TG: How’s your game right now?

CB: (laughs) I haven’t played all that much, but I’m trying to get back into it. (Tournament director) Darin MacDonald convinced me it would be totally fun to play at six months pregnant. I definitely have a little something in the way of my swing! The physics are a little off. It’s fun making fun of my bad shots.

TG: You’re also into extreme sports — racing, motorcycles, kickboxing, flying. If you had to narrow it down to just one, what would it be?

CB: One? Let’s see. Nowadays it would probably be different than if you’d asked me 10 years ago. I think that it would be wakeboarding, which is not really an extreme sport but we love it. Now that we’re here in Charleston, we’re out on the boat a lot and it’s so much fun. It’s an amazing workout.

TG: Has your 7-year-old daughter, Gemma, calmed your inner adrenaline junkie?

CB: Yes! That’s why if you’d asked me 10 years ago I would have had a different answer. I still ride motorcycles and love motorcycling, but I find I don’t do it as much. When my husband and I first met, we tried skydiving once, and that was kind of scary. And we tried bungee jumping once, also kind of scary. I definitely have a sense of adventure, but it’s all toned down. You really expect to change quite a bit when you have children and I didn’t think I ever would. I’m not scared of death or anything like that, but you just get a little more careful and you want to protect yourself.

TG: And now a son is on the way.

CB: We’re so excited. It’s something we’d talked about for a long time and we’d gone back and forth and I’m kind of, “Do I want a second one?” We never really had the right time for it and I’ve been working so much, but our daughter has really wanted a sibling and has been begging us for a couple of years now. She’s pretty persistent. It seemed like the right time and it’s all working out.

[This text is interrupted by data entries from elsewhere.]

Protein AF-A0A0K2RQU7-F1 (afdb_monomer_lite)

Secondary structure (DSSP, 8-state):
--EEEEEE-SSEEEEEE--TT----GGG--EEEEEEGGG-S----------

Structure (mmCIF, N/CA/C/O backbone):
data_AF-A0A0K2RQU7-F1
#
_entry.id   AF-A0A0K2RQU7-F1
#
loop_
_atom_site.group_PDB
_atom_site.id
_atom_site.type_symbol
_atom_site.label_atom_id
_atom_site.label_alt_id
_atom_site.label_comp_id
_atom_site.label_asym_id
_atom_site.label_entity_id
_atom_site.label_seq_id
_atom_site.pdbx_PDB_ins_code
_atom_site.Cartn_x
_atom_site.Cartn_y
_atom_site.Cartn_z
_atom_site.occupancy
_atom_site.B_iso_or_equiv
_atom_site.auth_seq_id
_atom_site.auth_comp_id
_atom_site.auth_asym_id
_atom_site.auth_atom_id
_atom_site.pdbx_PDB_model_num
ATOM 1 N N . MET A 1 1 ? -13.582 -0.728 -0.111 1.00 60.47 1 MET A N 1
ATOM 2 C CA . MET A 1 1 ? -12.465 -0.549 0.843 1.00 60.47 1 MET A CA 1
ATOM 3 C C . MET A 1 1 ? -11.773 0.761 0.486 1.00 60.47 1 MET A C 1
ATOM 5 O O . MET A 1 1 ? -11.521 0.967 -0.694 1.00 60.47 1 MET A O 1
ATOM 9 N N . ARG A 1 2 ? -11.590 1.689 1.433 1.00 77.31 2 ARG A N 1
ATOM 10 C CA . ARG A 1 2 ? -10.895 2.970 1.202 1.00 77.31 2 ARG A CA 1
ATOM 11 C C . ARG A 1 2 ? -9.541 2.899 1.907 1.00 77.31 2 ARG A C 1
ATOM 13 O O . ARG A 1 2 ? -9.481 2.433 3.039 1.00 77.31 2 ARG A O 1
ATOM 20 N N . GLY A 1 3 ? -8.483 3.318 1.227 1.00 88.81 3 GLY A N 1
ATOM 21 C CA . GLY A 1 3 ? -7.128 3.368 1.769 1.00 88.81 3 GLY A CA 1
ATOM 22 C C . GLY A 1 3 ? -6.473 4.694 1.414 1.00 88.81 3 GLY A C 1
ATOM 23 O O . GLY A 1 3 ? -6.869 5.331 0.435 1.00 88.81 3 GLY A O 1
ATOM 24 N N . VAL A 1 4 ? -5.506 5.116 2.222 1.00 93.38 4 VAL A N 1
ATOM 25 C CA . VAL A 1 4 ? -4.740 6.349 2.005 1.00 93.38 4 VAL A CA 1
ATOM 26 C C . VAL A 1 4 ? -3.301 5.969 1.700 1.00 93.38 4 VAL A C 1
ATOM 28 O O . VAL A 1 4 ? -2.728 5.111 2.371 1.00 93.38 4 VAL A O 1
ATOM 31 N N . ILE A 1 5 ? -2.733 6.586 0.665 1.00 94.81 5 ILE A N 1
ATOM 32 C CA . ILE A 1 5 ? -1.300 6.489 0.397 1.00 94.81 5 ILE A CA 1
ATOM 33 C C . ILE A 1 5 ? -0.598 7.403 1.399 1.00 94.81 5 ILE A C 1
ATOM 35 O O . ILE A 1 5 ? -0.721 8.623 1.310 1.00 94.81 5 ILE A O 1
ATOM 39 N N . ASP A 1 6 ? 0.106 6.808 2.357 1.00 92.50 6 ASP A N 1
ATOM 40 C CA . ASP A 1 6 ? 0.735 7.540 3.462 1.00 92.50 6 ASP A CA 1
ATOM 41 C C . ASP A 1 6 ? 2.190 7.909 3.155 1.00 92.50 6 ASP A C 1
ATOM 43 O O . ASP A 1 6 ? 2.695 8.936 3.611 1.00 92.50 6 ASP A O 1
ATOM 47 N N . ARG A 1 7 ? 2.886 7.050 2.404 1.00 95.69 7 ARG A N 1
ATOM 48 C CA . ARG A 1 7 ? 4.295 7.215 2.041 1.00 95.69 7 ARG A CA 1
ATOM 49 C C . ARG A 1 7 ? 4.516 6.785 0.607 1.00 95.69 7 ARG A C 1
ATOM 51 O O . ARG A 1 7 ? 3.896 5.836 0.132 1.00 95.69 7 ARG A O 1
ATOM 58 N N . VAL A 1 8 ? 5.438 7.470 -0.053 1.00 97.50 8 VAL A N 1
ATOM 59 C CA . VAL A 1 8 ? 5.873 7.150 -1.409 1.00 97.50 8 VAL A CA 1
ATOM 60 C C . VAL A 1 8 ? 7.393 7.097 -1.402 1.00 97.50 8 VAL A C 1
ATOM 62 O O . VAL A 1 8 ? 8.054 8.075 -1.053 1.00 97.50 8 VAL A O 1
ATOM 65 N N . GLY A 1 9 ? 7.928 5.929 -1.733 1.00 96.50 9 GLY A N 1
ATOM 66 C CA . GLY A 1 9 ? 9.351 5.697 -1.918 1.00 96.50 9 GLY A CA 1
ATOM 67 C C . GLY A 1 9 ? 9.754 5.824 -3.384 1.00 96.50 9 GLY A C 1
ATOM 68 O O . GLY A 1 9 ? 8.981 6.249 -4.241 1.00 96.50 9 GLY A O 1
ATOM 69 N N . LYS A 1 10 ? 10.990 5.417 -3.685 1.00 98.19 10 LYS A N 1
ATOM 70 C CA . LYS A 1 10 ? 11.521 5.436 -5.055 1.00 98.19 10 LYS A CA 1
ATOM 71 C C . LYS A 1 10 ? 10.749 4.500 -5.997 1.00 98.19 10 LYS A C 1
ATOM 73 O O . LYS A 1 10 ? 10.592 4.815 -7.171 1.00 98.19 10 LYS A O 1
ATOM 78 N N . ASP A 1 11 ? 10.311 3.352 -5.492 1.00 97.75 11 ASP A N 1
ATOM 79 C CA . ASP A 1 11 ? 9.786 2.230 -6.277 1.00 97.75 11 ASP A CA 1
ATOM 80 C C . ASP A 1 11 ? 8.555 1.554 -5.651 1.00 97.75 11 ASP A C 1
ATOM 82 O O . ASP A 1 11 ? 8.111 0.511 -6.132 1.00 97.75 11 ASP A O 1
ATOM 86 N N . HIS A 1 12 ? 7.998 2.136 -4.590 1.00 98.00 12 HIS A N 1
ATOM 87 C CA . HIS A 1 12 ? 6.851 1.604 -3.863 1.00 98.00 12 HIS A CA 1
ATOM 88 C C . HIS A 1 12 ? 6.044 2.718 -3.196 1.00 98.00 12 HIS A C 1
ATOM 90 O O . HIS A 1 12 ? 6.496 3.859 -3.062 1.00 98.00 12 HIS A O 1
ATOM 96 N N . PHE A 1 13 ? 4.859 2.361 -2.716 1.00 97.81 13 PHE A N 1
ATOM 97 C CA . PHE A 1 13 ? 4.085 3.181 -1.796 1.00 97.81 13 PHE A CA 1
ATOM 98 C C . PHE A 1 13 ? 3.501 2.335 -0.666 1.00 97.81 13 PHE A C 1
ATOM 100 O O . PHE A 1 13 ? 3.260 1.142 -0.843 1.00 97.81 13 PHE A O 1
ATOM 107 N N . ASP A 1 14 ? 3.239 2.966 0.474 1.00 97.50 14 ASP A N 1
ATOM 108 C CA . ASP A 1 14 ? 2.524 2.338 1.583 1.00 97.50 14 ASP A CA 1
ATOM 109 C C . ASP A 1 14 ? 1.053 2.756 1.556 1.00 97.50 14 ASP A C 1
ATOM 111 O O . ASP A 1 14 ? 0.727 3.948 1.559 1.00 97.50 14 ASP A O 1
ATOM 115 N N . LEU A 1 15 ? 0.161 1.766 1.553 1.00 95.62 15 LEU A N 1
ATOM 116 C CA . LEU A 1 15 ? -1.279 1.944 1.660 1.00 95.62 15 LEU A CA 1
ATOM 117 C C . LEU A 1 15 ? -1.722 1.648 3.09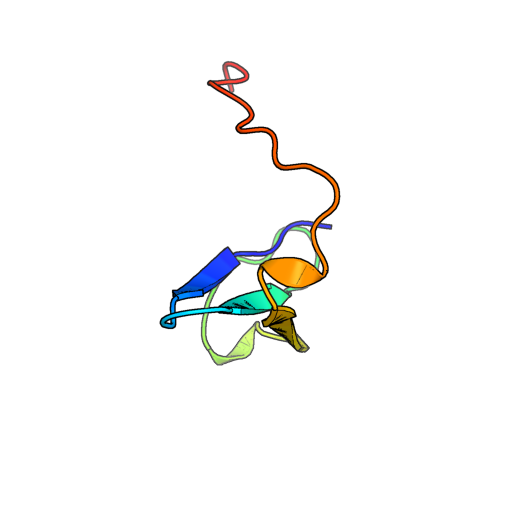1 1.00 95.62 15 LEU A C 1
ATOM 119 O O . LEU A 1 15 ? -1.737 0.490 3.516 1.00 95.62 15 LEU A O 1
ATOM 123 N N . ALA A 1 16 ? -2.126 2.684 3.818 1.00 96.19 16 ALA A N 1
ATOM 124 C CA . ALA A 1 16 ? -2.830 2.503 5.075 1.00 96.19 16 ALA A CA 1
ATOM 125 C C . ALA A 1 16 ? -4.282 2.115 4.802 1.00 96.19 16 ALA A C 1
ATOM 127 O O . ALA A 1 16 ? -4.957 2.715 3.958 1.00 96.19 16 ALA A O 1
ATOM 128 N N . VAL A 1 17 ? -4.772 1.135 5.556 1.00 94.69 17 VAL A N 1
ATOM 129 C CA . VAL A 1 17 ? -6.144 0.627 5.507 1.00 94.69 17 VAL A CA 1
ATOM 130 C C . VAL A 1 17 ? -6.836 0.903 6.841 1.00 94.69 17 VAL A C 1
ATOM 132 O O . VAL A 1 17 ? -6.243 0.747 7.906 1.00 94.69 17 VAL A O 1
ATOM 135 N N . MET A 1 18 ? -8.097 1.320 6.771 1.00 94.31 18 MET A N 1
ATOM 136 C CA . MET A 1 18 ? -8.971 1.622 7.905 1.00 94.31 18 MET A CA 1
ATOM 137 C C . MET A 1 18 ? -10.290 0.881 7.712 1.00 94.31 18 MET A C 1
ATOM 139 O O . MET A 1 18 ? -10.598 0.427 6.599 1.00 94.31 18 MET A O 1
ATOM 143 N N . LEU A 1 19 ? -11.092 0.780 8.772 1.00 91.31 19 LEU A N 1
ATOM 144 C CA . LEU A 1 19 ? -12.452 0.282 8.618 1.00 91.31 19 LEU A CA 1
ATOM 145 C C . LEU A 1 19 ? -13.294 1.276 7.791 1.00 91.31 19 LEU A C 1
ATOM 147 O O . LEU A 1 19 ? -13.001 2.477 7.746 1.00 91.31 19 LEU A O 1
ATOM 151 N N . PRO A 1 20 ? -14.337 0.807 7.083 1.00 89.25 20 PRO A N 1
ATOM 152 C CA . PRO A 1 20 ? -15.202 1.686 6.305 1.00 89.25 20 PRO A CA 1
ATOM 153 C C . PRO A 1 20 ? -15.793 2.824 7.149 1.00 89.25 20 PRO A C 1
ATOM 155 O O . PRO A 1 20 ? -16.345 2.590 8.216 1.00 89.25 20 PRO A O 1
ATOM 158 N N . GLY A 1 21 ? -15.712 4.056 6.638 1.00 89.00 21 GLY A N 1
ATOM 159 C CA . GLY A 1 21 ? -16.248 5.248 7.306 1.00 89.00 21 GLY A CA 1
ATOM 160 C C . GLY A 1 21 ? -15.297 5.895 8.315 1.00 89.00 21 GLY A C 1
ATOM 161 O O . GLY A 1 21 ? -15.534 7.031 8.721 1.00 89.00 21 GLY A O 1
ATOM 162 N N . GLU A 1 22 ? -14.193 5.238 8.671 1.00 89.50 22 GLU A N 1
ATOM 163 C CA . GLU A 1 22 ? -13.203 5.828 9.562 1.00 89.50 22 GLU A CA 1
ATOM 164 C C . GLU A 1 22 ? -12.285 6.807 8.832 1.00 89.50 22 GLU A C 1
ATOM 166 O O . GLU A 1 22 ? -11.849 6.600 7.697 1.00 89.50 22 GLU A O 1
ATOM 171 N N . VAL A 1 23 ? -11.961 7.894 9.530 1.00 88.69 23 VAL A N 1
ATOM 172 C CA . VAL A 1 23 ? -10.961 8.857 9.076 1.00 88.69 23 VAL A CA 1
ATOM 173 C C . VAL A 1 23 ? -9.569 8.311 9.369 1.00 88.69 23 VAL A C 1
ATOM 175 O O . VAL A 1 23 ? -9.330 7.711 10.422 1.00 88.69 23 VAL A O 1
ATOM 178 N N . ARG A 1 24 ? -8.624 8.605 8.474 1.00 90.69 24 ARG A N 1
ATOM 179 C CA . ARG A 1 24 ? -7.210 8.291 8.663 1.00 90.69 24 ARG A CA 1
ATOM 180 C C . ARG A 1 24 ? -6.656 8.992 9.912 1.00 90.69 24 ARG A C 1
ATOM 182 O O . ARG A 1 24 ? -6.332 10.175 9.896 1.00 90.69 24 ARG A O 1
ATOM 189 N N . ARG A 1 25 ? -6.487 8.222 10.991 1.00 92.00 25 ARG A N 1
ATOM 190 C CA . ARG A 1 25 ? -5.781 8.568 12.242 1.00 92.00 25 ARG A CA 1
ATOM 191 C C . ARG A 1 25 ? -4.901 7.394 12.651 1.00 92.00 25 ARG A C 1
ATOM 193 O O . ARG A 1 25 ? -5.229 6.268 12.307 1.00 92.00 25 ARG A O 1
ATOM 200 N N . SER A 1 26 ? -3.804 7.648 13.371 1.00 87.75 26 SER A N 1
ATOM 201 C CA . SER A 1 26 ? -2.836 6.592 13.729 1.00 87.75 26 SER A CA 1
ATOM 202 C C . SER A 1 26 ? -3.503 5.380 14.398 1.00 87.75 26 SER A C 1
ATOM 204 O O . SER A 1 26 ? -3.251 4.252 14.002 1.00 87.75 26 SER A O 1
ATOM 206 N N . GLY A 1 27 ? -4.430 5.616 15.335 1.00 92.62 27 GLY A N 1
ATOM 207 C CA . GLY A 1 27 ? -5.162 4.550 16.034 1.00 92.62 27 GLY A CA 1
ATOM 208 C C . GLY A 1 27 ? -6.253 3.839 15.222 1.00 92.62 27 GLY A C 1
ATOM 209 O O . GLY A 1 27 ? -6.763 2.830 15.685 1.00 92.62 27 GLY A O 1
ATOM 210 N N . ASN A 1 28 ? -6.596 4.336 14.030 1.00 93.12 28 ASN A N 1
ATOM 211 C CA . ASN A 1 28 ? -7.647 3.768 13.174 1.00 93.12 28 ASN A CA 1
ATOM 212 C C . ASN A 1 28 ? -7.064 2.956 12.001 1.00 93.12 28 ASN A C 1
ATOM 214 O O . ASN A 1 28 ? 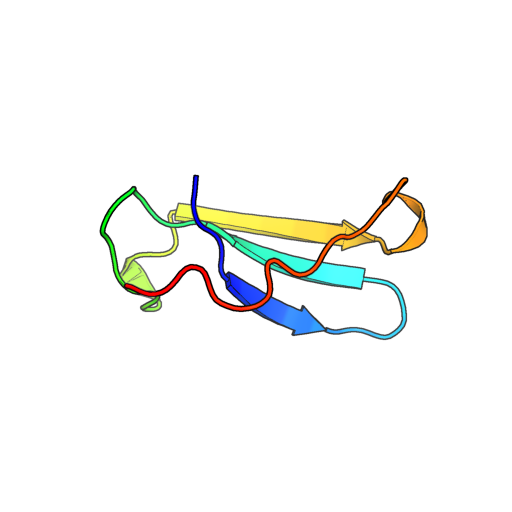-7.799 2.464 11.147 1.00 93.12 28 ASN A O 1
ATOM 218 N N . VAL A 1 29 ? -5.735 2.859 11.896 1.00 94.12 29 VAL A N 1
ATOM 219 C CA . VAL A 1 29 ? -5.091 2.048 10.858 1.00 94.12 29 VAL A CA 1
ATOM 220 C C . VAL A 1 29 ? -5.106 0.592 11.304 1.00 94.12 29 VAL A C 1
ATOM 222 O O . VAL A 1 29 ? -4.450 0.233 12.278 1.00 94.12 29 VAL A O 1
ATOM 225 N N . VAL A 1 30 ? -5.840 -0.248 10.577 1.00 95.50 30 VAL A N 1
ATOM 226 C CA . VAL A 1 30 ? -5.957 -1.684 10.879 1.00 95.50 30 VAL A CA 1
ATOM 227 C C . VAL A 1 30 ? -4.892 -2.517 10.175 1.00 95.50 30 VAL A C 1
ATOM 229 O O . VAL A 1 30 ? -4.549 -3.602 10.637 1.00 95.50 30 VAL A O 1
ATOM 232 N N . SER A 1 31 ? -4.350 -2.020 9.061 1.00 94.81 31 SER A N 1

TG: You and your husband, screenwriter Adam Beason, have been together about 17 years. That’s long by Hollywood standards.

CB: I know, right? We need to multiply it by seven like dog years! He’s writing a script right now that we’re co-producing with Gale Anne Hurd. She’s amazing. She did “The Terminator,” “The Abyss” and incredible movies. She’s helped us develop a script we’re doing with Lifetime. We’re hoping for the official green light any day and we’d shoot it in Charleston a couple of months after the baby comes. So I’ve gotta get back in shape pretty quickly.

TG: As for your extended family and Iranian heritage, you grew up in the states during the hostage crisis in the ’70s. Did you feel any impact?

CB: I was too young to be aware of what was happening. I do remember that my grandfather used to work for the shah and they left before the revolution. They left their homes and all of their belongings and really never could go back and get it. They lost everything. I certainly saw the effect of that whole mess.

TG: Do you share your international heritage with Gemma?

CB: For sure, absolutely. I don’t have a lot of connection to England. I never really grew up there and I’ve only been there a few times. But the Iranian side of my family I’m so close to. I grew up speaking Farsi and living with my Persian grandparents and eating Persian food. I’m really glad my parents are here now and they can teach Gemma that. They’re starting to speak Farsi with her and it’s great. She’s learning to pick up the language.

TG: Tell us about Scientology. How does it affect your life?

CB: It’s a huge part of it. When I got into Scientology I was actually really shy and kind of insecure; a little bit of a party girl and a little bit crazy. One of the first services I did, I actually wanted to handle my auditioning problems and insecurities. I would get callbacks and I’d get nervous and blow it. I actually got to handle that in like a week! It was amazing; it was a very, very short process. The very next day I had my final callback for “JAG.” And you know the rest of that is history. That changed my life.

TG: So you kept up with it?

CB: Every since then, I’ve continued to study, and everything I’ve studied has just made sense, it’s been like really common sense, very well laid out. I use it all the time. I use it in dealing with people, my relationships, my problems, how to handle problems and you know help other people, my career, all of it, finances, preserving the quality of my life in all of the different areas.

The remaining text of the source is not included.